• _Task directions_:
Exactly the lines below from the line with "ATOM 179 C CA" through the line with "ATOM 182 O O" must make up the answer, both ends included and pictures left out.

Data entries
Start of Block
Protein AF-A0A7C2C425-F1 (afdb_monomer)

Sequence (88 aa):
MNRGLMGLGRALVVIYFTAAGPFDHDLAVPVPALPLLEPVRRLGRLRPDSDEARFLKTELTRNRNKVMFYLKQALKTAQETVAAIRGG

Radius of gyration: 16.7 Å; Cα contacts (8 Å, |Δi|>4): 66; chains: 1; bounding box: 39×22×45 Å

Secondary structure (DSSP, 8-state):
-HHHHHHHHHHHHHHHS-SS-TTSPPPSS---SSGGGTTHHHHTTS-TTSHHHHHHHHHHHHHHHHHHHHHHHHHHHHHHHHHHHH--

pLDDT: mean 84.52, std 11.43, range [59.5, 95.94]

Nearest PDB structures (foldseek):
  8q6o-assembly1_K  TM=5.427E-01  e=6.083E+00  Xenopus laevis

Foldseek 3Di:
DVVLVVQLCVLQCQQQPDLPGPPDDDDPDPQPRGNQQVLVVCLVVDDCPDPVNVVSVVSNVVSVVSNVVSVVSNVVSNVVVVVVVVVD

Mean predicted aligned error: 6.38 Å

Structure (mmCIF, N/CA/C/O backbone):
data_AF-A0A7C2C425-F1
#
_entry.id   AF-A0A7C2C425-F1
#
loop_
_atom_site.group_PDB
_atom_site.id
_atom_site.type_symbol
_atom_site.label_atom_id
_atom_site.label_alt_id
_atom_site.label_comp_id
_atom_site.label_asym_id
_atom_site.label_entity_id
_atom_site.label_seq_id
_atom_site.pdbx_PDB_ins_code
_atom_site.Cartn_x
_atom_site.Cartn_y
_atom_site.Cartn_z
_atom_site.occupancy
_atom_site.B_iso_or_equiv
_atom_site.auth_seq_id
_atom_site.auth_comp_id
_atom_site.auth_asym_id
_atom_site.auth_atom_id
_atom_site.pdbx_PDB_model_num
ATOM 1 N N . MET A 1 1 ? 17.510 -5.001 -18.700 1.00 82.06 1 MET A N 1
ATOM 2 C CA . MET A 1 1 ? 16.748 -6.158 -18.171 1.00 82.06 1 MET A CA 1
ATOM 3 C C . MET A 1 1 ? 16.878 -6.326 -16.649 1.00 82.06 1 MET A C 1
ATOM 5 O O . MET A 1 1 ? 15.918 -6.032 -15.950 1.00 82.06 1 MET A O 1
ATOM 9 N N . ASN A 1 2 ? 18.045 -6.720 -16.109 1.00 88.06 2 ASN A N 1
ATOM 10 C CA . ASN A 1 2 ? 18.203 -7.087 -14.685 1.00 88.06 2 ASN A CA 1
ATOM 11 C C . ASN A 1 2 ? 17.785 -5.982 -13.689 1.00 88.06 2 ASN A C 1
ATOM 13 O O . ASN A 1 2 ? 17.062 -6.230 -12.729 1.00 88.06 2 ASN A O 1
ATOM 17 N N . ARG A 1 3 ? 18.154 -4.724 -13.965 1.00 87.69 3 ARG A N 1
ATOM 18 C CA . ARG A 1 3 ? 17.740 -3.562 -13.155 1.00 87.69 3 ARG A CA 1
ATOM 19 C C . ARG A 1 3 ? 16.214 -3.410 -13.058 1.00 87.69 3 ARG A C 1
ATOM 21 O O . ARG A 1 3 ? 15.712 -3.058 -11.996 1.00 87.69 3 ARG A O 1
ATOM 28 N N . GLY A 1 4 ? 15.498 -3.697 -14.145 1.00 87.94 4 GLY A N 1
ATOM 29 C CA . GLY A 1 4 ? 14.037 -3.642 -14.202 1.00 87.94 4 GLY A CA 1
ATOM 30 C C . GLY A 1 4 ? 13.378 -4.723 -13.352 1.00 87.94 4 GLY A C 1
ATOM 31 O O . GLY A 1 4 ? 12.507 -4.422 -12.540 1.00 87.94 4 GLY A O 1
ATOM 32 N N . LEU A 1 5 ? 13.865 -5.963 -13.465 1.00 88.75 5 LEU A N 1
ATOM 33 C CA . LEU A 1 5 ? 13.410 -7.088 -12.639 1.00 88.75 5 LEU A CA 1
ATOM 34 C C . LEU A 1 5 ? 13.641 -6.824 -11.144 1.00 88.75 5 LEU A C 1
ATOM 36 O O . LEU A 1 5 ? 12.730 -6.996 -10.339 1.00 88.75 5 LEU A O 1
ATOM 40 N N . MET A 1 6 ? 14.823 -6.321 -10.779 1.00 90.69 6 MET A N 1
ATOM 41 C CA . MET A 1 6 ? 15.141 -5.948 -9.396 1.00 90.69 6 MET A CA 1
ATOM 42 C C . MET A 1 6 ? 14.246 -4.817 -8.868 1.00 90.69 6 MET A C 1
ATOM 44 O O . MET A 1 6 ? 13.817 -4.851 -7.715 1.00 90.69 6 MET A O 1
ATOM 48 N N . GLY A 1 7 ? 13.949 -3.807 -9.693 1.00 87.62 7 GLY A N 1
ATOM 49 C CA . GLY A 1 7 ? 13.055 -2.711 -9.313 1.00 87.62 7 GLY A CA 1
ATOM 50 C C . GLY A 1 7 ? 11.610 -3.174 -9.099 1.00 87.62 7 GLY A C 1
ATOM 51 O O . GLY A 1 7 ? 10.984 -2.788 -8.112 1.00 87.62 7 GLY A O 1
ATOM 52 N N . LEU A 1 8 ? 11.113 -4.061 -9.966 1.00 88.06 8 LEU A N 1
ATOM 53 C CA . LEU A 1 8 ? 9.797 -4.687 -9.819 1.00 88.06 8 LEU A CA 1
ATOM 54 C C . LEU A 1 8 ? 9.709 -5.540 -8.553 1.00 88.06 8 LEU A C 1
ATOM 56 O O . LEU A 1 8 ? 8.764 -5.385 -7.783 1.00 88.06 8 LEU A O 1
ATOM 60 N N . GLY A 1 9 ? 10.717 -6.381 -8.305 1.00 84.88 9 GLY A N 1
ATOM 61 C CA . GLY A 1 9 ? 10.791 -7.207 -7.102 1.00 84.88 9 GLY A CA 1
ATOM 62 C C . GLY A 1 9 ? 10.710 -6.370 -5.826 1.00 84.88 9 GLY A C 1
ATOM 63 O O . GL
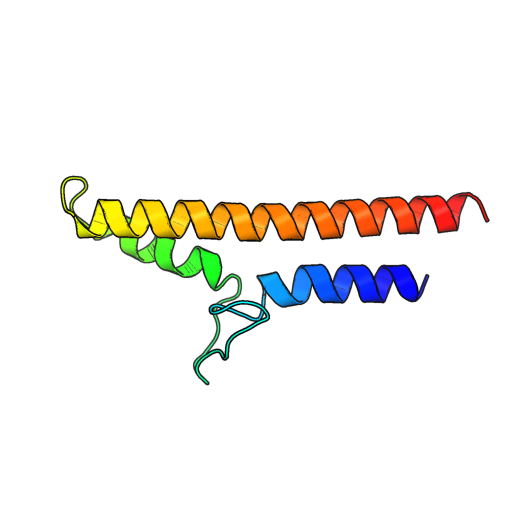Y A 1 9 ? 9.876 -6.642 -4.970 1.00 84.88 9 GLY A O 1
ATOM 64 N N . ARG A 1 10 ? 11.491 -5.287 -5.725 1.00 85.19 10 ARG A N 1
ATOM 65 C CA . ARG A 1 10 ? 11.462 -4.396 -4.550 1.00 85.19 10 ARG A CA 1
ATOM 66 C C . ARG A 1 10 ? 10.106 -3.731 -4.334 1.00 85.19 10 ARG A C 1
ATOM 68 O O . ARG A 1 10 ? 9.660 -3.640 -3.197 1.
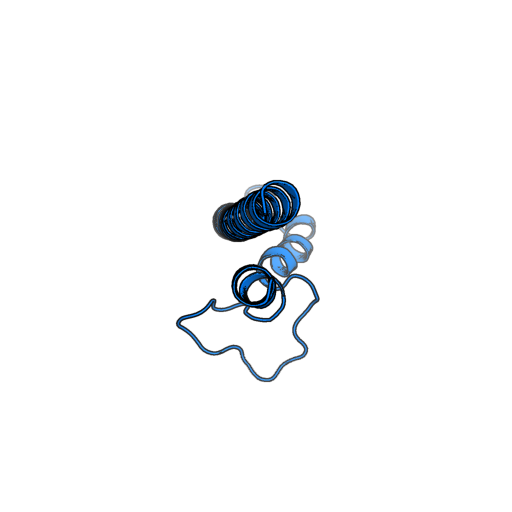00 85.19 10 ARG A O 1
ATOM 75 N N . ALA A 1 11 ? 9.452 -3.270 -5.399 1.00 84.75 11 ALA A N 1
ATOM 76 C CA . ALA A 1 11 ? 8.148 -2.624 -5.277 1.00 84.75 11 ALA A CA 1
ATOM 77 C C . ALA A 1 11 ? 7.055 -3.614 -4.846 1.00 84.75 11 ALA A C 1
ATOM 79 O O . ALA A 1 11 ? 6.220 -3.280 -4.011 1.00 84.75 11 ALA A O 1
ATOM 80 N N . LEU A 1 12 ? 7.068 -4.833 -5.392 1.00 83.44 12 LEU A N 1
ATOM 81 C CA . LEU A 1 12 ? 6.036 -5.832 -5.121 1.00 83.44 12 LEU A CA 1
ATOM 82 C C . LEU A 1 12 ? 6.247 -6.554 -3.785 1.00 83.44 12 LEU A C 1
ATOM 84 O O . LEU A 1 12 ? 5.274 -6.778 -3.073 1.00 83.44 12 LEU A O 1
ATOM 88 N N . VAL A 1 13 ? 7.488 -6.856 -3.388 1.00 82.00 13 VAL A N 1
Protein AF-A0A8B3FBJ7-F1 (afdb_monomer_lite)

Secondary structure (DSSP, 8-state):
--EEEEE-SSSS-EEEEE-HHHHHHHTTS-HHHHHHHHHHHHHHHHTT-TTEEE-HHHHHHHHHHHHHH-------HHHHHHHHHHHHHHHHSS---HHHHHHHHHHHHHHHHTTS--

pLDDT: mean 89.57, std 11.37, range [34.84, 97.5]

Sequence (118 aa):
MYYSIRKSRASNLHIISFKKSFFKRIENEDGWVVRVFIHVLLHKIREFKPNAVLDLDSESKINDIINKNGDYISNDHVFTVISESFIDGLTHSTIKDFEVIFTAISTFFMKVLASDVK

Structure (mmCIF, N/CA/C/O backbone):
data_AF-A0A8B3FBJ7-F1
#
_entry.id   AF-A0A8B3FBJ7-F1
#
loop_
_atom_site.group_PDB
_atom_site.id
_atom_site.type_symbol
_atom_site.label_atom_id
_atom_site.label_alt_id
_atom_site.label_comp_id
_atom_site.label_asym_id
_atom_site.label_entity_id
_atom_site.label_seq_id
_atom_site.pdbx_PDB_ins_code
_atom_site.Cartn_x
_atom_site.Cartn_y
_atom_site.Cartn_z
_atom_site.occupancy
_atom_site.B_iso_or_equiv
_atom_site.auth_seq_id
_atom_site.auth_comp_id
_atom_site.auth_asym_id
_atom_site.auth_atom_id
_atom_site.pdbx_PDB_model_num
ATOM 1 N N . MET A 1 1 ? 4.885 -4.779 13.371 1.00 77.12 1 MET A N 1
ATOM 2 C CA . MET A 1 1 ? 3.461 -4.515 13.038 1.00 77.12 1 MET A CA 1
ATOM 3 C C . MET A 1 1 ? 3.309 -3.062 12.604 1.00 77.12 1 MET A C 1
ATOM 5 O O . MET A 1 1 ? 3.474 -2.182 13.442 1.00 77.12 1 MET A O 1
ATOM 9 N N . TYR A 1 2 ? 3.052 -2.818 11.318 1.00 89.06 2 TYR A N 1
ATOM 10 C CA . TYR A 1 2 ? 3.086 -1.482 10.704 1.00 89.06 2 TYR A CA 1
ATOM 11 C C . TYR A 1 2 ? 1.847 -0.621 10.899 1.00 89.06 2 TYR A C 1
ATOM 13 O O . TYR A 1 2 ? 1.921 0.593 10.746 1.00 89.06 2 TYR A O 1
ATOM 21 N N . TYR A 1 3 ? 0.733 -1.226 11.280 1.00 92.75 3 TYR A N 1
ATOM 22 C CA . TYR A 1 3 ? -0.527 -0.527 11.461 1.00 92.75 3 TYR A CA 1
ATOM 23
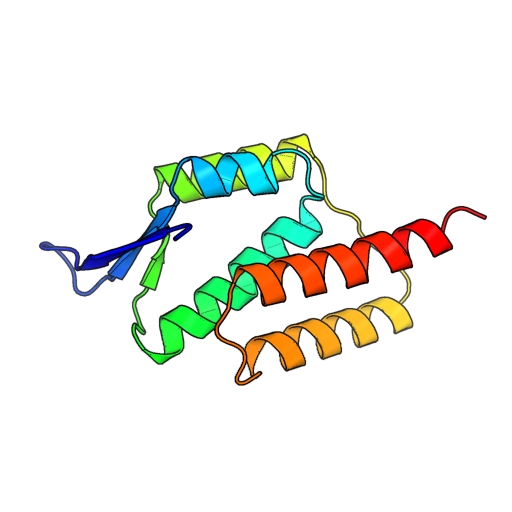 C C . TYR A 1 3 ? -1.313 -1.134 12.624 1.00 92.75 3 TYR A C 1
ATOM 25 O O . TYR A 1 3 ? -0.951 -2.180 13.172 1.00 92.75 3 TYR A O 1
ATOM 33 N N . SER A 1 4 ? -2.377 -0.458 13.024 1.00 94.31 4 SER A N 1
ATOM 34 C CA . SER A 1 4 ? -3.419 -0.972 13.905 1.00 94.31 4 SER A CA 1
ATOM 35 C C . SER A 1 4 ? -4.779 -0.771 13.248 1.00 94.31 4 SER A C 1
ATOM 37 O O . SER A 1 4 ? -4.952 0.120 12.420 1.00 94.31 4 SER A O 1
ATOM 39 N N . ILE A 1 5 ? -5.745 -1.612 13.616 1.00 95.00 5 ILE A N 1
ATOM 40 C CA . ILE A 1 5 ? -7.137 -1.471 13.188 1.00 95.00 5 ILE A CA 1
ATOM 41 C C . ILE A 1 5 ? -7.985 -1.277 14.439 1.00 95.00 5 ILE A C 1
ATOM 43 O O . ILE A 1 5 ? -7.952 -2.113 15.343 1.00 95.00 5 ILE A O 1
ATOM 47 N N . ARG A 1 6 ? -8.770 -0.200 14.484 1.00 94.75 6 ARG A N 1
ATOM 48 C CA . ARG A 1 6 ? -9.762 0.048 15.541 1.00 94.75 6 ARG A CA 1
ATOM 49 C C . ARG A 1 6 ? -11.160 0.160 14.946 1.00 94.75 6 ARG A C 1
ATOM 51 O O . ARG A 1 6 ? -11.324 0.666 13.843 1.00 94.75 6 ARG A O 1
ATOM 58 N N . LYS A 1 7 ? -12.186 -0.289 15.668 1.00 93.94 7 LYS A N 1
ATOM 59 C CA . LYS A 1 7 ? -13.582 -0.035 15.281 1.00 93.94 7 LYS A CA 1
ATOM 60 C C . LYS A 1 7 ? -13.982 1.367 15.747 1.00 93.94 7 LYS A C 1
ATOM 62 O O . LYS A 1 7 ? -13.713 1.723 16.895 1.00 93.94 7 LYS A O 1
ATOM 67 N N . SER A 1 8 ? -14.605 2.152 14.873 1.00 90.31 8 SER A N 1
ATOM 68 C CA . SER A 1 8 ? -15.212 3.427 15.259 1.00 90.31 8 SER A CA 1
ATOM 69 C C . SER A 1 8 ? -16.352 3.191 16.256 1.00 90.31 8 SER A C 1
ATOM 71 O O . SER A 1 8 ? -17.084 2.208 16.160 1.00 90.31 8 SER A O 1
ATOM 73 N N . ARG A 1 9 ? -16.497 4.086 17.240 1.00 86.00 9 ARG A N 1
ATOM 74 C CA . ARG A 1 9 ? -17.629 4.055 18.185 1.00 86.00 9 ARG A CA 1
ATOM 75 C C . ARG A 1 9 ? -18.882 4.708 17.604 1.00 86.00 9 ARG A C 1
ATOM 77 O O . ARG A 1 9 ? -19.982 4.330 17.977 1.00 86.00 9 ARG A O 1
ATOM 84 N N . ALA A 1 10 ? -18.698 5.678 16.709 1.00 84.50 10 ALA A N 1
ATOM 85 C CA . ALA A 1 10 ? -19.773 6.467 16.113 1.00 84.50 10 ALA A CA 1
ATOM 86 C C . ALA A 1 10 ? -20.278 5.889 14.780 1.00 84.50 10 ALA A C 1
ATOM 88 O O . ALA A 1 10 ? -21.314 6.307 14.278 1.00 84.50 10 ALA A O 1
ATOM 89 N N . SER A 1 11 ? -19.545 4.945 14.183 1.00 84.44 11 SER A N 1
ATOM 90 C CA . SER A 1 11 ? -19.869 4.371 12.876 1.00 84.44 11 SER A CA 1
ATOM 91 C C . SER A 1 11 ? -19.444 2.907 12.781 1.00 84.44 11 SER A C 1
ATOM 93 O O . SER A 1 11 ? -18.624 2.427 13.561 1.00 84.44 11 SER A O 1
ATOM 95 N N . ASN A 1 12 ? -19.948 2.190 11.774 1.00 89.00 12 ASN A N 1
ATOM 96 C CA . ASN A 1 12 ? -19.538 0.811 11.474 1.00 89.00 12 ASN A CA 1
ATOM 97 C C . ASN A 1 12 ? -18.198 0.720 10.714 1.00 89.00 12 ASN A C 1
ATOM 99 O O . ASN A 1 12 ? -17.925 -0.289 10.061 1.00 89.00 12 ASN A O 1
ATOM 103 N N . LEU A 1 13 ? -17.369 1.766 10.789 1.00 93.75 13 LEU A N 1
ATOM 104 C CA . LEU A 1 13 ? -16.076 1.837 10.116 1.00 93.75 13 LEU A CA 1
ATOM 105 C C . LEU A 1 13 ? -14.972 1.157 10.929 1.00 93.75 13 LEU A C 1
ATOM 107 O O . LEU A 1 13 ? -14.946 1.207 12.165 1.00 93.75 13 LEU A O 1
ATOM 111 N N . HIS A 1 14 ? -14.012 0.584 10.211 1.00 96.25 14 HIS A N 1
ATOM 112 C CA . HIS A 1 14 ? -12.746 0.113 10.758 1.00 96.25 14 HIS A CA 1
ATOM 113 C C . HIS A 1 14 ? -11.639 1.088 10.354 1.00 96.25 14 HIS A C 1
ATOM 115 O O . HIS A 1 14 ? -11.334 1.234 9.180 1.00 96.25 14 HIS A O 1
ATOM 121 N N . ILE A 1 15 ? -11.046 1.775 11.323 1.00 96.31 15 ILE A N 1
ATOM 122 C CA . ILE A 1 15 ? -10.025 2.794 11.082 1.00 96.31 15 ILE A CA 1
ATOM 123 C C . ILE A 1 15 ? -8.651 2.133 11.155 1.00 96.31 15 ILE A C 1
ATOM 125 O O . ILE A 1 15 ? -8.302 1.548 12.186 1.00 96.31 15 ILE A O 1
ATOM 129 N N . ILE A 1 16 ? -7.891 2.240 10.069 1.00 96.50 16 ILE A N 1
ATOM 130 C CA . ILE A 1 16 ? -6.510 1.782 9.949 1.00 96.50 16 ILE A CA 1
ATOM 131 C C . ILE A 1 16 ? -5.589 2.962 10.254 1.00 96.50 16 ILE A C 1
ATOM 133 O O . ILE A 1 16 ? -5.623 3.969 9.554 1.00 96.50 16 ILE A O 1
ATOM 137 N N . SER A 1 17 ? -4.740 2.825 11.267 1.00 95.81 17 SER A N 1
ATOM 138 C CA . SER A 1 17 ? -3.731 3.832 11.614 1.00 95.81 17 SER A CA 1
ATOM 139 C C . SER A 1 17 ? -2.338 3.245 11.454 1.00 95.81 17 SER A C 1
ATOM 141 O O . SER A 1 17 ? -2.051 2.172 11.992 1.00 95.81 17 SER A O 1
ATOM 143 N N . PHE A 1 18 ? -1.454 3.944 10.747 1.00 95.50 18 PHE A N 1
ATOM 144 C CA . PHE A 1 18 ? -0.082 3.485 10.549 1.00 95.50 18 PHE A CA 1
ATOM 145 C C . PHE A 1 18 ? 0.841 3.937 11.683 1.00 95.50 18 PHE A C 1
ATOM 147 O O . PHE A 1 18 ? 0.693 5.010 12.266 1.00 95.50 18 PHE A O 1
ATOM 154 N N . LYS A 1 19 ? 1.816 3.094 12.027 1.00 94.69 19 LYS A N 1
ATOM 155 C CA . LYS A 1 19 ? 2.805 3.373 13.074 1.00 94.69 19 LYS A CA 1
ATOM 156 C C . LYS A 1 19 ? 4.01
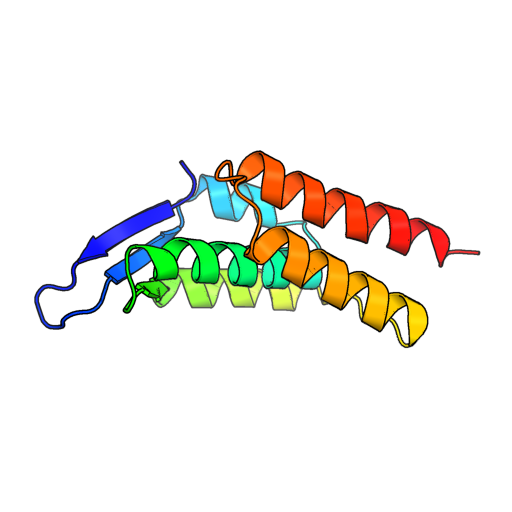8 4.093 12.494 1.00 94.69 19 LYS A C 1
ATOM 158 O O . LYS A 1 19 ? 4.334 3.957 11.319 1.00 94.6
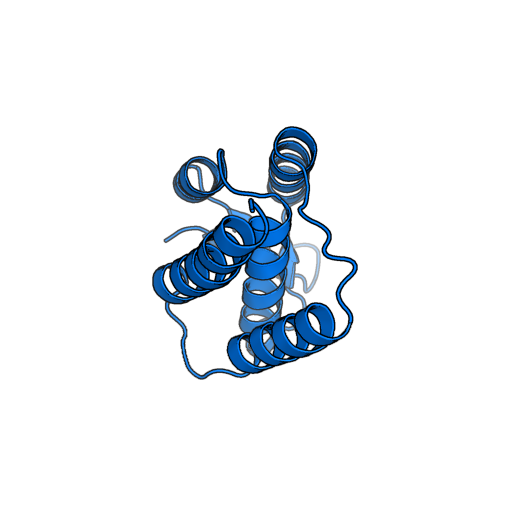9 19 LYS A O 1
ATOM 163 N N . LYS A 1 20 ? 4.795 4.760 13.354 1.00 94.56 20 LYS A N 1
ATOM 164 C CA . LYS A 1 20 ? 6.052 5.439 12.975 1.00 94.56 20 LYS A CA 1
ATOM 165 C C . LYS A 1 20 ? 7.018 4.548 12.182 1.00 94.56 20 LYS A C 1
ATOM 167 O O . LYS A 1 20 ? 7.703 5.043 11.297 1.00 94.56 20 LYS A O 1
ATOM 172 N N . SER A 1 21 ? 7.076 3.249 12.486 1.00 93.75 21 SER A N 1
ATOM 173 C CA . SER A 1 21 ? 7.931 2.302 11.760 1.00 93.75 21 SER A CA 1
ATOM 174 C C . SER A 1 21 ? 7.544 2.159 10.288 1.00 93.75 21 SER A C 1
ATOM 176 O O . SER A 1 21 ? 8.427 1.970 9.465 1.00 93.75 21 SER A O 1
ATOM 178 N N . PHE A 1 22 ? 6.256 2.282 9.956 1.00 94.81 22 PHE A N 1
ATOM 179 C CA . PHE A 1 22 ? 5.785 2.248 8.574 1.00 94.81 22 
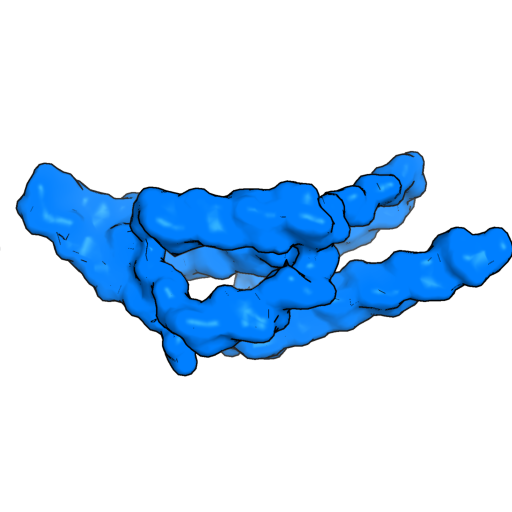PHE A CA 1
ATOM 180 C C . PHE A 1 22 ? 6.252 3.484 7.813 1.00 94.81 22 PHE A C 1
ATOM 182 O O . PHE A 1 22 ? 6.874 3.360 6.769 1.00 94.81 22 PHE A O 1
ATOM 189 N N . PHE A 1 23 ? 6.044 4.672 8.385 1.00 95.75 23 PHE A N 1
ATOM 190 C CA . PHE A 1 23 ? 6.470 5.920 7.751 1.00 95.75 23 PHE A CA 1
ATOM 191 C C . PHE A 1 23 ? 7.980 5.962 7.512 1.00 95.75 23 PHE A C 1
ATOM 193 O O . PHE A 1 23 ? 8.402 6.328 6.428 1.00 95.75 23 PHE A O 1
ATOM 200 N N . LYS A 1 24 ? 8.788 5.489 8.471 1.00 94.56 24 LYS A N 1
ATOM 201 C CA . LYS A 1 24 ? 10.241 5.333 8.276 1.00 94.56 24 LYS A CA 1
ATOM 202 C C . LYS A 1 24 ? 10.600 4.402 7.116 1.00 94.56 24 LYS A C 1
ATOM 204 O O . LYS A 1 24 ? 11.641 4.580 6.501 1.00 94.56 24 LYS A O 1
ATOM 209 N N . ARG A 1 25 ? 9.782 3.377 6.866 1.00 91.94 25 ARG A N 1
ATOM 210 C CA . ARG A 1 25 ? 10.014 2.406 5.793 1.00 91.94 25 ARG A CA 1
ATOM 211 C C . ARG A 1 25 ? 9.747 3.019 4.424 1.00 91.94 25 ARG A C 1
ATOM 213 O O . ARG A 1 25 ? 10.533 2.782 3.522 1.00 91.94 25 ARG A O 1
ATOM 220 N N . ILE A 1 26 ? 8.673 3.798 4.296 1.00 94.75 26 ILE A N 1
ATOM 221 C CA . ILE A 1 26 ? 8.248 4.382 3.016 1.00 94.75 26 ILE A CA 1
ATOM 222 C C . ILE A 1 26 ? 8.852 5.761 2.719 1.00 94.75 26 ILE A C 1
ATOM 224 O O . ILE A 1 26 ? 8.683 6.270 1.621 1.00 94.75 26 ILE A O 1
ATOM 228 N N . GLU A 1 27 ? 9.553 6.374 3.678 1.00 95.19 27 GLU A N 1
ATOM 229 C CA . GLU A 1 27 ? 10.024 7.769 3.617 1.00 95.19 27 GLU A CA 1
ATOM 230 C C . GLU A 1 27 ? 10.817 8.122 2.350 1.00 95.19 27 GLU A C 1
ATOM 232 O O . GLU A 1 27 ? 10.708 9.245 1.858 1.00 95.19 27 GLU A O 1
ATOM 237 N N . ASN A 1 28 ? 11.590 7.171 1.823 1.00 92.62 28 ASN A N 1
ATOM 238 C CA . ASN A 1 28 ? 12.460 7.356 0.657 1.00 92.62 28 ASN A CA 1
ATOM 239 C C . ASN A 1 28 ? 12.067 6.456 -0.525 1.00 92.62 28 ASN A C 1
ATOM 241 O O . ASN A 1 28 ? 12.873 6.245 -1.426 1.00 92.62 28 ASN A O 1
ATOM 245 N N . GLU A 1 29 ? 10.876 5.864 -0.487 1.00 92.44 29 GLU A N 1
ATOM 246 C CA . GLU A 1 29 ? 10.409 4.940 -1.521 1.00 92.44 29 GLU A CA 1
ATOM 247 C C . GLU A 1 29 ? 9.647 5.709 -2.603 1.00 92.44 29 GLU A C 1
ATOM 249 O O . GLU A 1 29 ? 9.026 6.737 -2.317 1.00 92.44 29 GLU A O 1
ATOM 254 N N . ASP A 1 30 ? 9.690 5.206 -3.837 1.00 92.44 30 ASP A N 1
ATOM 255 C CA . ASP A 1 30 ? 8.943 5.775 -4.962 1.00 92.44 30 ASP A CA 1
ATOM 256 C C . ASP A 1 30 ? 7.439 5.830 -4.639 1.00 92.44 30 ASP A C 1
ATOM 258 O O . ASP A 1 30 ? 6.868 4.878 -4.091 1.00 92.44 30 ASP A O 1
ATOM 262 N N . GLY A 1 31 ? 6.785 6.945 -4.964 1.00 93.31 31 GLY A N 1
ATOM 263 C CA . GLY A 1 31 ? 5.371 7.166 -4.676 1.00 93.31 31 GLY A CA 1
End of Block
• _Task answer_:
ATOM 179 C CA . PHE A 1 22 ? 5.785 2.248 8.574 1.00 94.81 22 
PHE A CA 1
ATOM 180 C C . PHE A 1 22 ? 6.252 3.484 7.813 1.00 94.81 22 PHE A C 1
ATOM 182 O O . PHE A 1 22 ? 6.874 3.360 6.769 1.00 94.81 22 PHE A O 1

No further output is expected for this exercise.